▸ What to do
From the line containing "ATOM 28 C C" to the last line of the records, please reproduce every line exactly and nothing more.

*** Opening Provided data ***

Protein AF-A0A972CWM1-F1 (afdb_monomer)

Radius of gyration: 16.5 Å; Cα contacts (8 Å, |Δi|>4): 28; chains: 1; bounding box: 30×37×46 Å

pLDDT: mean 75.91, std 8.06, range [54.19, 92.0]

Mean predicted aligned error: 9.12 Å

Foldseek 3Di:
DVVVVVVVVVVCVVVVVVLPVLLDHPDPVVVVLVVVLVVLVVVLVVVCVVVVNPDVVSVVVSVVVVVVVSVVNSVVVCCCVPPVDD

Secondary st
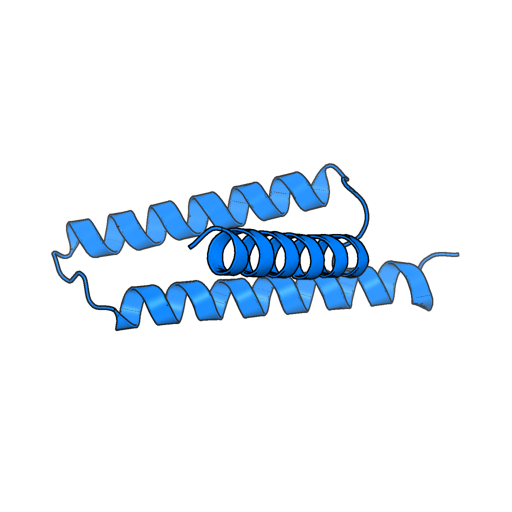ructure (DSSP, 8-state):
-HHHHHHHHHHHHHHHHHHHHHH-SS-HHHHHHHHHHHHHHHHHHHHHHHTT---HHHHHHHHHHHHHHHHHHHHHHHHIIIII--

Sequence (86 aa):
MKDIWTFLQMAFAAIGGWLGWFLGGYDGFLYALIAFIVVDYLMGVMCAVLEKHLSSDVGARGIFKKVVIFSLVGVAHIIDQNIIGD

Structure (mmCIF, N/CA/C/O backbone):
data_AF-A0A972CWM1-F1
#
_entry.id   AF-A0A972CWM1-F1
#
loop_
_atom_site.group_PDB
_atom_site.id
_atom_site.type_symbol
_atom_site.label_atom_id
_atom_site.label_alt_id
_atom_site.label_comp_id
_atom_site.label_asym_id
_atom_site.label_entity_id
_atom_site.label_seq_id
_atom_site.pdbx_PDB_ins_code
_atom_site.Cartn_x
_atom_site.Cartn_y
_atom_site.Cartn_z
_atom_site.occupancy
_atom_site.B_iso_or_equiv
_atom_site.auth_seq_id
_atom_site.auth_comp_id
_atom_site.auth_asym_id
_atom_site.auth_atom_id
_atom_site.pdbx_PDB_model_num
ATOM 1 N N . MET A 1 1 ? 1.464 -20.534 21.721 1.00 63.50 1 MET A N 1
ATOM 2 C CA . MET A 1 1 ? 1.644 -19.062 21.588 1.00 63.50 1 MET A CA 1
ATOM 3 C C . MET A 1 1 ? 2.726 -18.708 20.572 1.00 63.50 1 MET A C 1
ATOM 5 O O . MET A 1 1 ? 2.445 -17.906 19.695 1.00 63.50 1 MET A O 1
ATOM 9 N N . LYS A 1 2 ? 3.921 -19.318 20.638 1.00 79.69 2 LYS A N 1
ATOM 10 C CA . LYS A 1 2 ? 4.990 -19.103 19.644 1.00 79.69 2 LYS A CA 1
ATOM 11 C C . LYS A 1 2 ? 4.574 -19.518 18.226 1.00 79.69 2 LYS A C 1
ATOM 13 O O . LYS A 1 2 ? 4.812 -18.757 17.303 1.00 79.69 2 LYS A O 1
ATOM 18 N N . ASP A 1 3 ? 3.838 -20.619 18.081 1.00 87.44 3 ASP A N 1
ATOM 19 C CA . ASP A 1 3 ? 3.384 -21.104 16.766 1.00 87.44 3 ASP A CA 1
ATOM 20 C C . ASP A 1 3 ? 2.437 -20.126 16.055 1.00 87.44 3 ASP A C 1
ATOM 22 O O . ASP A 1 3 ? 2.532 -19.939 14.848 1.00 87.44 3 ASP A O 1
ATOM 26 N N . ILE A 1 4 ? 1.568 -19.440 16.809 1.00 89.69 4 ILE A N 1
ATOM 27 C CA . ILE A 1 4 ? 0.664 -18.407 16.273 1.00 89.69 4 ILE A CA 1
ATOM 28 C C . ILE A 1 4 ? 1.474 -17.204 15.780 1.00 89.69 4 ILE A C 1
ATOM 30 O O . ILE A 1 4 ? 1.209 -16.683 14.701 1.00 89.69 4 ILE A O 1
ATOM 34 N N . TRP A 1 5 ? 2.482 -16.782 16.550 1.00 90.56 5 TRP A N 1
ATOM 35 C CA . TRP A 1 5 ? 3.365 -15.684 16.162 1.00 90.56 5 TRP A CA 1
ATOM 36 C C . TRP A 1 5 ? 4.163 -16.026 14.902 1.00 90.56 5 TRP A C 1
ATOM 38 O O . TRP A 1 5 ? 4.200 -15.233 13.968 1.00 90.56 5 TRP A O 1
ATOM 48 N N . THR A 1 6 ? 4.727 -17.234 14.833 1.00 91.56 6 THR A N 1
ATOM 49 C CA . THR A 1 6 ? 5.474 -17.717 13.667 1.00 91.56 6 THR A CA 1
ATOM 50 C C . THR A 1 6 ? 4.585 -17.849 12.433 1.00 91.56 6 THR A C 1
ATOM 52 O O . THR A 1 6 ? 4.985 -17.428 11.351 1.00 91.56 6 THR A O 1
ATOM 55 N N . PHE A 1 7 ? 3.365 -18.371 12.580 1.00 91.88 7 PHE A N 1
ATOM 56 C CA . PHE A 1 7 ? 2.393 -18.437 11.490 1.00 91.88 7 PHE A CA 1
ATOM 57 C C . PHE A 1 7 ? 2.048 -17.045 10.953 1.00 91.88 7 PHE A C 1
ATOM 59 O O . PHE A 1 7 ? 2.062 -16.825 9.744 1.00 91.88 7 PHE A O 1
ATOM 66 N N . LEU A 1 8 ? 1.810 -16.083 11.848 1.00 92.00 8 LEU A N 1
ATOM 67 C CA . LEU A 1 8 ? 1.525 -14.701 11.475 1.00 92.00 8 LEU A CA 1
ATOM 68 C C . LEU A 1 8 ? 2.717 -14.057 10.747 1.00 92.00 8 LEU A C 1
ATOM 70 O O . LEU A 1 8 ? 2.540 -13.401 9.724 1.00 92.00 8 LEU A O 1
ATOM 74 N N . GLN A 1 9 ? 3.936 -14.287 11.236 1.00 90.25 9 GLN A N 1
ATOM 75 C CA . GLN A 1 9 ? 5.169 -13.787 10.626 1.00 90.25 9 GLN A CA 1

*** Closing Provided data ***

▸ The answer
ATOM 28 C C . ILE A 1 4 ? 1.474 -17.204 15.780 1.00 89.69 4 ILE A C 1
ATOM 30 O O . ILE A 1 4 ? 1.209 -16.683 14.701 1.00 89.69 4 ILE A O 1
ATOM 34 N N . TRP A 1 5 ? 2.482 -16.782 16.550 1.00 90.56 5 TRP A N 1
ATOM 35 C CA . TRP A 1 5 ? 3.365 -15.684 16.162 1.00 90.56 5 TRP A CA 1
ATOM 36 C C . TRP A 1 5 ? 4.163 -16.026 14.902 1.00 90.56 5 TRP A C 1
ATOM 38 O O . TRP A 1 5 ? 4.200 -15.233 13.968 1.00 90.56 5 TRP A O 1
ATOM 48 N N . THR A 1 6 ? 4.727 -17.234 14.833 1.00 91.56 6 THR A N 1
ATOM 49 C CA . THR A 1 6 ? 5.474 -17.717 13.667 1.00 91.56 6 THR A CA 1
ATOM 50 C C . THR A 1 6 ? 4.585 -17.849 12.433 1.00 91.56 6 THR A C 1
ATOM 52 O O . THR A 1 6 ? 4.985 -17.428 11.351 1.00 91.56 6 THR A O 1
ATOM 55 N N . PHE A 1 7 ? 3.365 -18.371 12.580 1.00 91.88 7 PHE A N 1
ATOM 56 C CA . PHE A 1 7 ? 2.393 -18.437 11.490 1.00 91.88 7 PHE A CA 1
ATOM 57 C C . PHE A 1 7 ? 2.048 -17.045 10.953 1.00 91.88 7 PHE A C 1
ATOM 59 O O . PHE A 1 7 ? 2.062 -16.825 9.744 1.00 91.88 7 PHE A O 1
ATOM 66 N N . LEU A 1 8 ? 1.810 -16.083 11.848 1.00 92.00 8 LEU A N 1
ATOM 67 C CA . LEU A 1 8 ? 1.525 -14.701 11.475 1.00 92.00 8 LEU A CA 1
ATOM 68 C C . LEU A 1 8 ? 2.717 -14.057 10.747 1.00 92.00 8 LEU A C 1
ATOM 70 O O . LEU A 1 8 ? 2.540 -13.401 9.724 1.00 92.00 8 LEU A O 1
ATOM 74 N N . GLN A 1 9 ? 3.936 -14.287 11.236 1.00 90.25 9 GLN A N 1
ATOM 75 C CA . GLN A 1 9 ? 5.169 -13.787 10.626 1.00 90.25 9 GLN A CA 1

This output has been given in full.